Non-flyable status due to ejectionseats which cannot be certified again.
This two seat Canadian Starfighter was once flown by the Canadian Armed Forces since its delivery in May 1962. It served the testsquadron at Cold Lake for many years and when the Canadians wanted to decrease their operational F-104 fleet they sold this aircraft to the Norwegian Air Force on 20 July 1973. It received serial “4633” and served 334Skv at Bodo until its retirement on 9 December 1982 and put in storage at Sola Air Base.In 1983 or 1984 it was sold to a company named Combat Jet Aircraft Museum (CJAM), based at Chino. The new owner of the aircraft was Bruce Goessling. Soon after it was sold to Jim Robinson of the Combat Jet Flying Museum at Houston Texas, taking over the activities to make it flyworthy again. That big day was 11 November 1986 when NASA Starfighter pilot Ed Schneider made its first flight, at Mojave Apt. The aircraft had received already the civil registration “N104JR”. On 15 May 1992 it was sold to the EAA, Experimental Aircraft Association, at Oskosh, Winsconsin and soon after it was grounded early 1993. After years of storage the aircraft was offered for sale in December 1995 and bought by Mark Sherman in April 1996. It was flown over that same month from Oskosh to Williams Apt by Tom Delashaw with Ben McAvoy as passenger. At Williams it was put in storage and it got maintenance.
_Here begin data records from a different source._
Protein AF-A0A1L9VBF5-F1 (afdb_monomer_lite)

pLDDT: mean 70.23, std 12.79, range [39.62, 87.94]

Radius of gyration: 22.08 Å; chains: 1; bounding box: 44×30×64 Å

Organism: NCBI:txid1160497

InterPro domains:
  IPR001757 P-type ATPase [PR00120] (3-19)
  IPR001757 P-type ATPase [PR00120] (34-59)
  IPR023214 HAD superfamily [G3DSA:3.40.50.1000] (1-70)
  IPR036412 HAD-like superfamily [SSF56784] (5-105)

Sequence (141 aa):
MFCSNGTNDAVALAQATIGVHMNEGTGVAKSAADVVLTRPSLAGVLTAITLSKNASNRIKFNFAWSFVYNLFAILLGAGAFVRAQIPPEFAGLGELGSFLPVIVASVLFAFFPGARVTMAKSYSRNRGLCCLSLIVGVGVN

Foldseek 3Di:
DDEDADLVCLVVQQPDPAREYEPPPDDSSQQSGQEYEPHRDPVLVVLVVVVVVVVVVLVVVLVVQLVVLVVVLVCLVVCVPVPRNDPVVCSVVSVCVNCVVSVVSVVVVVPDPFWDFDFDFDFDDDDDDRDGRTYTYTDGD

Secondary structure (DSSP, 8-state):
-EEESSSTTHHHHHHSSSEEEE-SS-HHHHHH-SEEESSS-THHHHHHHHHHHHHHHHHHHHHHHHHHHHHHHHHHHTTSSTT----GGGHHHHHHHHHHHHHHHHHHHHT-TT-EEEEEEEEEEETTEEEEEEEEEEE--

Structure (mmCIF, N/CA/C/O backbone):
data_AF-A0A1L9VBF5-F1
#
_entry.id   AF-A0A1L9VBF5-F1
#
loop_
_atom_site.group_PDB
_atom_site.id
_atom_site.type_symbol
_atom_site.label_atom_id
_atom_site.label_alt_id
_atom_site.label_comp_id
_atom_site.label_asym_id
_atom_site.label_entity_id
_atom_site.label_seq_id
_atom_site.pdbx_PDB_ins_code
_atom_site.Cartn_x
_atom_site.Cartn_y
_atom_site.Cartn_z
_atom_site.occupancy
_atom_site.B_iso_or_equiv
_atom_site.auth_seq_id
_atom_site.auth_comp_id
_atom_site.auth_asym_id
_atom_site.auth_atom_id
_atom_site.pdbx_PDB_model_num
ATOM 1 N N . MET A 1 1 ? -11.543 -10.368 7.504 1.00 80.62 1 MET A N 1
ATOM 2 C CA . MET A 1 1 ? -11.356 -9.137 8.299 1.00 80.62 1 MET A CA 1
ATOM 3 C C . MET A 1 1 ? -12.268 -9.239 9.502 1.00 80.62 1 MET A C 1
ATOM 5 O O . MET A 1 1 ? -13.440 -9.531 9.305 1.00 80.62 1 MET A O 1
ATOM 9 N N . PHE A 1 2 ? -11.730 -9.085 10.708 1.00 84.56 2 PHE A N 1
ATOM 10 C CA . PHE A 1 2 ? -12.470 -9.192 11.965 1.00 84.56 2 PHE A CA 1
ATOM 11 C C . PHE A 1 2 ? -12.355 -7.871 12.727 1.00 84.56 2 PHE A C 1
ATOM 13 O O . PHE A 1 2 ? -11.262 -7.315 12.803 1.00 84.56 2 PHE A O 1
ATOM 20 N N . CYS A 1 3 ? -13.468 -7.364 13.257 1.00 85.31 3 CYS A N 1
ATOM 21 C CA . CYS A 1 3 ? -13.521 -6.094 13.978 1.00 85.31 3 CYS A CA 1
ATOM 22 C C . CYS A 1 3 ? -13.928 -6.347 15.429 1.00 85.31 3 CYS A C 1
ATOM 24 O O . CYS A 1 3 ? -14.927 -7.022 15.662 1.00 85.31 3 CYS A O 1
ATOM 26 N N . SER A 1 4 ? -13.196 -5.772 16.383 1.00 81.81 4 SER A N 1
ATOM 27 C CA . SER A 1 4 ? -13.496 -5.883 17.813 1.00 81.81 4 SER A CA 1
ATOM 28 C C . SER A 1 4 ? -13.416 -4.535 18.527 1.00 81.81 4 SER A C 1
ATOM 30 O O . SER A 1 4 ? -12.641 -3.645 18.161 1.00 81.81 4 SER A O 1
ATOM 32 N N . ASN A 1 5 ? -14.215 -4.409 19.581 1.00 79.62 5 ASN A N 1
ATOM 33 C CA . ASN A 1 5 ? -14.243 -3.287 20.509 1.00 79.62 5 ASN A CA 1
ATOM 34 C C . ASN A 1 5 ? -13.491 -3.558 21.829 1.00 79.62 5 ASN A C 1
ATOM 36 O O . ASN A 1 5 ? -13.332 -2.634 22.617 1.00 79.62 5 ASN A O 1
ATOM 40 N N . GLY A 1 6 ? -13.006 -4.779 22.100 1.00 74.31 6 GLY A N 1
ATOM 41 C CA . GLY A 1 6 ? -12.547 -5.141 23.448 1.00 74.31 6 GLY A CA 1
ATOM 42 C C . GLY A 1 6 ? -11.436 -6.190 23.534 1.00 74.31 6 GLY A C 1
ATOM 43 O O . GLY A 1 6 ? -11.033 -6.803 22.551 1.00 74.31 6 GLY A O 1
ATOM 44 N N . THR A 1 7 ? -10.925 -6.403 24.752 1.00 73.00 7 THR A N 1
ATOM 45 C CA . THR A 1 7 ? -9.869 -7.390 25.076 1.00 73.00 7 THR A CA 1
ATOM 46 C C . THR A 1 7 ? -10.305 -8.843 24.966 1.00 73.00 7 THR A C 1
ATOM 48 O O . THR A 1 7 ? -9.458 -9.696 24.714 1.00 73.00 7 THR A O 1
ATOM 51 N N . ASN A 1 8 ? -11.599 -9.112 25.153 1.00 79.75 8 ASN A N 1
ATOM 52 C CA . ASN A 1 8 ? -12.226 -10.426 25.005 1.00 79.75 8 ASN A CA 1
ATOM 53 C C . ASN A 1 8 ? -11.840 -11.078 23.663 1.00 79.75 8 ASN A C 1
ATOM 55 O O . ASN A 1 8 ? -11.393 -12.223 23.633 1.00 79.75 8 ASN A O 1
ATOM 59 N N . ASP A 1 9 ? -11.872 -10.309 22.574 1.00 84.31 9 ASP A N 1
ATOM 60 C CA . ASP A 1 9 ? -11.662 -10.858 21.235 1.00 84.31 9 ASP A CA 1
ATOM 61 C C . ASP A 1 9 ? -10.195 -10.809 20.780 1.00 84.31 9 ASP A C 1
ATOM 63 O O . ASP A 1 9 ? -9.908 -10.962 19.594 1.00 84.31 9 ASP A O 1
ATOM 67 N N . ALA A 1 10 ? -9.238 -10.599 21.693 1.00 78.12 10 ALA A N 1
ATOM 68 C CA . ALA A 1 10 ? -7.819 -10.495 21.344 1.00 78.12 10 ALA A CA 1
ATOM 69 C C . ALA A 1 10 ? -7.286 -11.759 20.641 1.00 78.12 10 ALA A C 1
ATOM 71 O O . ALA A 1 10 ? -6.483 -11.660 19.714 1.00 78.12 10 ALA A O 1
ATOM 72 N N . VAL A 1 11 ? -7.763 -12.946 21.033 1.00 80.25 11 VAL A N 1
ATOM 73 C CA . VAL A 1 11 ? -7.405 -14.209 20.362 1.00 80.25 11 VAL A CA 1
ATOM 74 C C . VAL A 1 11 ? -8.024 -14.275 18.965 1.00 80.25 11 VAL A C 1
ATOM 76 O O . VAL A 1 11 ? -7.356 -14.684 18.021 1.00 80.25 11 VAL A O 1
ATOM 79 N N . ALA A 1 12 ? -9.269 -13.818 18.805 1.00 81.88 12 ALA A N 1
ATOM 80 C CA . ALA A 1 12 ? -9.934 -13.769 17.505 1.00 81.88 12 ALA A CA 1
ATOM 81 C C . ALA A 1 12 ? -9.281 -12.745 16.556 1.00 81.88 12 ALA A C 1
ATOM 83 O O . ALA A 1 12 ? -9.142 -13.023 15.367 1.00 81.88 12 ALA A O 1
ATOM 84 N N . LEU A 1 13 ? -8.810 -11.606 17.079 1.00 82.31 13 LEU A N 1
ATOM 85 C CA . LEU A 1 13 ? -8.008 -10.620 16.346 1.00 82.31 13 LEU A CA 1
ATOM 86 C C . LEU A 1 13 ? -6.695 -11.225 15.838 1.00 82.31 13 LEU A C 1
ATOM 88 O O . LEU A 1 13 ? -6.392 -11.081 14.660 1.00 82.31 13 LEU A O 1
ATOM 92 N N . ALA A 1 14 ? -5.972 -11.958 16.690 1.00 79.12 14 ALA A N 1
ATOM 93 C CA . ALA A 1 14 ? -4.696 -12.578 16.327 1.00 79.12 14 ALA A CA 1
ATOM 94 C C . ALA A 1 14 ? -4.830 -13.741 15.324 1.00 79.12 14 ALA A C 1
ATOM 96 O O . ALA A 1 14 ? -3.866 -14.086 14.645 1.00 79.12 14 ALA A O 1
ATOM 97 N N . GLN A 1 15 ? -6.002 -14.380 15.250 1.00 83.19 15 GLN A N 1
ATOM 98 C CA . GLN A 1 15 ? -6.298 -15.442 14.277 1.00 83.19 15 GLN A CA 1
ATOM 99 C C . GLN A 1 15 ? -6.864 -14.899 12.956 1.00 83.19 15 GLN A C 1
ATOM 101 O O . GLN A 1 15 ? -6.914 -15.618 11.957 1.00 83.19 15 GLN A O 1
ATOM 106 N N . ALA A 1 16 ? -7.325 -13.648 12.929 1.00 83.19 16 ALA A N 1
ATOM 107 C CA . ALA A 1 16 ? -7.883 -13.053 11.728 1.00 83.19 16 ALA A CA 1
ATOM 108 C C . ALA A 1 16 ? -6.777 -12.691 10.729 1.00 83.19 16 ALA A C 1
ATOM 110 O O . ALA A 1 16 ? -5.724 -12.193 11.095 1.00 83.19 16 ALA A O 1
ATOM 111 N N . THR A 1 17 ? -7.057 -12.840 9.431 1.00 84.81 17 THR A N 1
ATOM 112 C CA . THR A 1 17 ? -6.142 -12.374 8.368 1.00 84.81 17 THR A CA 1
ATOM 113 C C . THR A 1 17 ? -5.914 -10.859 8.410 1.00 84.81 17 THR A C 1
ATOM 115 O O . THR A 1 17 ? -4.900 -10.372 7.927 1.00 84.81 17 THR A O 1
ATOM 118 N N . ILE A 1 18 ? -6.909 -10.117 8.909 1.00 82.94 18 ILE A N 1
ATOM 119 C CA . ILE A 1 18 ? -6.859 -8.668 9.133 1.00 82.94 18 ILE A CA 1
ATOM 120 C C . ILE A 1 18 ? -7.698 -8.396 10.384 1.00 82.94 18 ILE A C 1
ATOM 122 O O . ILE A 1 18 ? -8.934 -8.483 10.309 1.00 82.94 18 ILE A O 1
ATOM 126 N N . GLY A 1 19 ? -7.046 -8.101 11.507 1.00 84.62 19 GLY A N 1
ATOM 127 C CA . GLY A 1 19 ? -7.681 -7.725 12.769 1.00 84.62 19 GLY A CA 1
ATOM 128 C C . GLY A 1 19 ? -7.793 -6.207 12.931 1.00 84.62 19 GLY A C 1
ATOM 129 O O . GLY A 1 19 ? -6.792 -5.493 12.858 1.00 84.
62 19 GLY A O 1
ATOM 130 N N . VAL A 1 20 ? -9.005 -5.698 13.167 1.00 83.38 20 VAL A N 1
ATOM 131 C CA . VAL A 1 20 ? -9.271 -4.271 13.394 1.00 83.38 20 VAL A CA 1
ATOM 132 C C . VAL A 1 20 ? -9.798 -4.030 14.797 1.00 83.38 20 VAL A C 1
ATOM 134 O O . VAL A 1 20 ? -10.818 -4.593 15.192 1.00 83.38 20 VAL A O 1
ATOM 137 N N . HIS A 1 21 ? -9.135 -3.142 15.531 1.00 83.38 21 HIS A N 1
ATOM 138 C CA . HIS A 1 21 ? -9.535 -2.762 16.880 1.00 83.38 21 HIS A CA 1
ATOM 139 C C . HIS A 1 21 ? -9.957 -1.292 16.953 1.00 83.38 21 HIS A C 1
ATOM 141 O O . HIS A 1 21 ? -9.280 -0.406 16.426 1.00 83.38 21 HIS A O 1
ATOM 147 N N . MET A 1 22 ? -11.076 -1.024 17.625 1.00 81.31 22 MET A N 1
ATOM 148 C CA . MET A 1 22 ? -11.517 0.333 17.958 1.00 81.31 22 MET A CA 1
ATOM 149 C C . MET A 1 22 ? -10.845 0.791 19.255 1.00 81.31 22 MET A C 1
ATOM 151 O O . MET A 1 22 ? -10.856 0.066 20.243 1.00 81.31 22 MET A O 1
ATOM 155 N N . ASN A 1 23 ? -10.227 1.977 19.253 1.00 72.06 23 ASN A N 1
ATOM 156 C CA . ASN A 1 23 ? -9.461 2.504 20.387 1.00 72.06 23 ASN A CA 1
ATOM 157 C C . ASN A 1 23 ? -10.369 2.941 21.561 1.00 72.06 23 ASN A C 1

In March 1997 it was planned to make its next flight again and until now the aircraft is still flying around in the USA now and then, still owned by Mark Sherman. In November 2022 the aircraft was sold to the KF Aerospace Centre for Excellence in Canada.
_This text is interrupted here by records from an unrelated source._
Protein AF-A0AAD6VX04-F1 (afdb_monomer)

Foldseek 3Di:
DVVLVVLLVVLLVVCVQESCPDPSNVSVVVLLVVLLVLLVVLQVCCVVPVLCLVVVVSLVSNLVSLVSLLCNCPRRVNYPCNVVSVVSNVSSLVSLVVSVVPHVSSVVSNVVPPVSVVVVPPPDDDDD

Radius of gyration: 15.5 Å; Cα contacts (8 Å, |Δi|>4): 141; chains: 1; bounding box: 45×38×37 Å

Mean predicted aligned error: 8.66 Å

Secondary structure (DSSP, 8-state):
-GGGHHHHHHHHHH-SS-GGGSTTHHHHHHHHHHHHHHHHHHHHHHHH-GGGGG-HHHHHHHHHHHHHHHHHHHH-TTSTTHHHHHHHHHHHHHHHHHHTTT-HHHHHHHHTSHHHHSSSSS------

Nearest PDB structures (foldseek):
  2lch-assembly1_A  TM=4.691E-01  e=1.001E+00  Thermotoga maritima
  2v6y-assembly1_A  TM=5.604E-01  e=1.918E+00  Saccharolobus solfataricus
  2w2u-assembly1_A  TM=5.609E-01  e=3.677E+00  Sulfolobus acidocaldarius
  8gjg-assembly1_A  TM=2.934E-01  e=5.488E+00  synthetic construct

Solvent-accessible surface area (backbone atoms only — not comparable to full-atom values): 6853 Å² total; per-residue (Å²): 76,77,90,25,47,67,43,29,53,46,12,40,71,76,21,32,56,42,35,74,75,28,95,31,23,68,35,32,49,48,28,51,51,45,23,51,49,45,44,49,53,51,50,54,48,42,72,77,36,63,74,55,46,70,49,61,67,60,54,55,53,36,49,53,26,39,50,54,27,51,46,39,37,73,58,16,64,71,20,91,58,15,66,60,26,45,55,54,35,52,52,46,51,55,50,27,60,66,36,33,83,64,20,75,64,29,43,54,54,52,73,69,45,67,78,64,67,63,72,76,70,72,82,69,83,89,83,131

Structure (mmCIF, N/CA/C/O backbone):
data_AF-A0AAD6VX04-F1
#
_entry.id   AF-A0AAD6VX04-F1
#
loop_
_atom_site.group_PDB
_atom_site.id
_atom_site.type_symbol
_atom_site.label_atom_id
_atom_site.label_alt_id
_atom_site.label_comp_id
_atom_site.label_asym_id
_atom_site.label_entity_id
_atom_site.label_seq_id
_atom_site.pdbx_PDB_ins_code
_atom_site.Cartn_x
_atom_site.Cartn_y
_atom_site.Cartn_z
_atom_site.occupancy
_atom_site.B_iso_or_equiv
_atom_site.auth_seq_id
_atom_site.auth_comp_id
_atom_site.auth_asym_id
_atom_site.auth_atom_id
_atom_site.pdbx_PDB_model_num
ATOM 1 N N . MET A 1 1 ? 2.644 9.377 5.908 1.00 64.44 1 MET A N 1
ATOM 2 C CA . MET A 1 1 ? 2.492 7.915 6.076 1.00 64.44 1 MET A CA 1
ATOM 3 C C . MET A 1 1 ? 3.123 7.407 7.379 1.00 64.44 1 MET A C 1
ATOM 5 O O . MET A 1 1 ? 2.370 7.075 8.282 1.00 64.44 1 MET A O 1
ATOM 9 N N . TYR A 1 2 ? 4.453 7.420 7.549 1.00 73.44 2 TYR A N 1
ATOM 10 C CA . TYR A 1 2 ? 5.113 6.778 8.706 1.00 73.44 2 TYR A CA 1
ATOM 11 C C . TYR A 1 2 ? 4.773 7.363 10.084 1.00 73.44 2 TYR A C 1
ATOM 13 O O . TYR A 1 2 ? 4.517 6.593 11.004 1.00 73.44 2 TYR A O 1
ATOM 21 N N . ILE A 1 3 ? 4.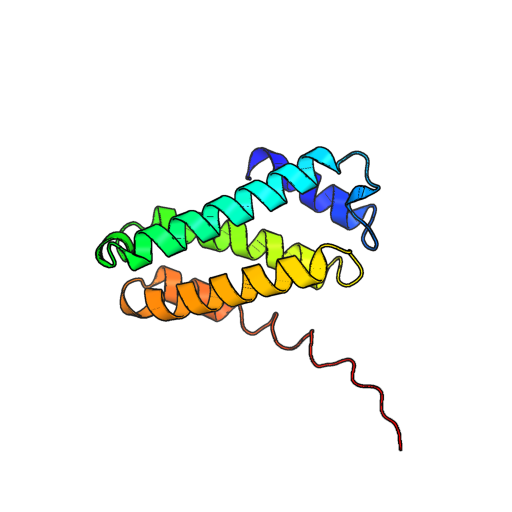673 8.690 10.216 1.00 79.56 3 ILE A N 1
ATOM 22 C CA . ILE A 1 3 ? 4.307 9.343 11.489 1.00 79.56 3 ILE A CA 1
ATOM 23 C C . ILE A 1 3 ? 2.897 8.972 11.977 1.00 79.56 3 ILE A C 1
ATOM 25 O O . ILE A 1 3 ? 2.632 8.955 13.172 1.00 79.56 3 ILE A O 1
ATOM 29 N N . HIS A 1 4 ? 1.993 8.631 11.055 1.00 80.69 4 HIS A N 1
ATOM 30 C CA . HIS A 1 4 ? 0.608 8.293 11.377 1.00 80.69 4 HIS A CA 1
ATOM 31 C C . HIS A 1 4 ? 0.400 6.790 11.576 1.00 80.69 4 HIS A C 1
ATOM 33 O O . HIS A 1 4 ? -0.707 6.384 11.905 1.00 80.69 4 HIS A O 1
ATOM 39 N N . ARG A 1 5 ? 1.423 5.947 11.373 1.00 77.62 5 ARG A N 1
ATOM 40 C CA . ARG A 1 5 ? 1.262 4.484 11.327 1.00 77.62 5 ARG A CA 1
ATOM 41 C C . ARG A 1 5 ? 0.750 3.902 12.648 1.00 77.62 5 ARG A C 1
ATOM 43 O O . ARG A 1 5 ? -0.137 3.053 12.616 1.00 77.62 5 ARG A O 1
ATOM 50 N N . SER A 1 6 ? 1.270 4.373 13.781 1.00 80.00 6 SER A N 1
ATOM 51 C CA . SER A 1 6 ? 0.847 3.915 15.112 1.00 80.00 6 SER A CA 1
ATOM 52 C C . SER A 1 6 ? -0.599 4.321 15.409 1.00 80.00 6 SER A C 1
ATOM 54 O O . SER A 1 6 ? -1.408 3.481 15.783 1.00 80.00 6 SER A O 1
ATOM 56 N N . PHE A 1 7 ? -0.960 5.578 15.133 1.00 83.00 7 PHE A N 1
ATOM 57 C CA . PHE A 1 7 ? -2.322 6.091 15.320 1.00 83.00 7 PHE A CA 1
ATOM 58 C C . PHE A 1 7 ? -3.332 5.485 14.339 1.00 83.00 7 PHE A C 1
ATOM 60 O O . PHE A 1 7 ? -4.484 5.265 14.689 1.00 83.00 7 PHE A O 1
ATOM 67 N N . PHE A 1 8 ? -2.904 5.173 13.116 1.00 84.19 8 PHE A N 1
ATOM 68 C CA . PHE A 1 8 ? -3.705 4.446 12.134 1.00 84.19 8 PHE A CA 1
ATOM 69 C C . PHE A 1 8 ? -4.041 3.036 12.627 1.00 84.19 8 PHE A C 1
ATOM 71 O O . PHE A 1 8 ? -5.200 2.631 12.575 1.00 84.19 8 PHE A O 1
ATOM 78 N N . ALA A 1 9 ? -3.042 2.298 13.125 1.00 83.94 9 ALA A N 1
ATOM 79 C CA . ALA A 1 9 ? -3.267 0.970 13.685 1.00 83.94 9 ALA A CA 1
ATOM 80 C C . ALA A 1 9 ? -4.207 1.046 14.895 1.00 83.94 9 ALA A C 1
ATOM 82 O O . ALA A 1 9 ? -5.150 0.263 14.983 1.00 83.94 9 ALA A O 1
ATOM 83 N N . GLN A 1 10 ? -4.002 2.040 15.760 1.00 84.25 10 GLN A N 1
ATOM 84 C CA . GLN A 1 10 ? -4.846 2.286 16.921 1.00 84.25 10 GLN A CA 1
ATOM 85 C C . GLN A 1 10 ? -6.300 2.595 16.530 1.00 84.25 10 GLN A C 1
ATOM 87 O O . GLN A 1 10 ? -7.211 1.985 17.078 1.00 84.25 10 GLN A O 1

This two seat Starfighter was once flown by the Canadian Armed Forces since its delivery in May 1962. It served the testsquadron at Cold Lake for many years and when the Canadians wanted to decrease their operational F-104 fleet they sold this aircraft to the Norwegian Air Force on 23 May 1973. It arrived in Norway on 14 June 1973 and received serial “4637” and served 334Skv at Bodo until its retirement on 1 April 1983. Then it was put in storage at Sola Air Base. A few month later it went to Bodo where it was used for aircraft towing instructions and put aside early mid 90s. When the aircraft was put on display inside the Bodo Air Museum a group of people got interested in this aircraft and made some plans to get it back into the sky. The aircraft was in a very good shape and it was decided to put the aircraft back under control of 331Skv at Bodo. This was a logistical decision to get more professional attention within the Air Force to support the project. The group was named “Friends of the Starfighter” and was officially founded in Bodø on 16 january 2003. Very interesting to know that also Rick Svetkoff and Tom Delashaw were in Bodo to celebrate this “start” of the 637 project. During the preparation of the aircraft the team received a lot of help, including from the Italian and Danish Air Forces for the needed parts. In September 2007 the team made good progress by a first succesfull run of the J79 engine. In the summer of 2008 the first runway taxy-trials were performed. In November 2011 the registration “LN-STF” was reserved for the Starfighter. It’s first flight was made on September 28th, 2016, piloted by Norwegian Air Force testpilot Eskil Amdal. He stayed with the team as the only registered pilot to fly the aircraft for next test and other flights. On June 7th, 2017 the 2nd testflight was made and the 3rd testflight on November 18th that same year. On June 9th 2018 he was one of the stars at the air demonstration at Sola, followed by a demonstration at Aalborg open house that same weekend. After that it flew to Leeuwarden Air Base to participate in the 322 squadron 75 anniversary celebrations. He flew back to Torp (airshow storage) on June 26th. It is great to see the aircraft in such a good flying condition.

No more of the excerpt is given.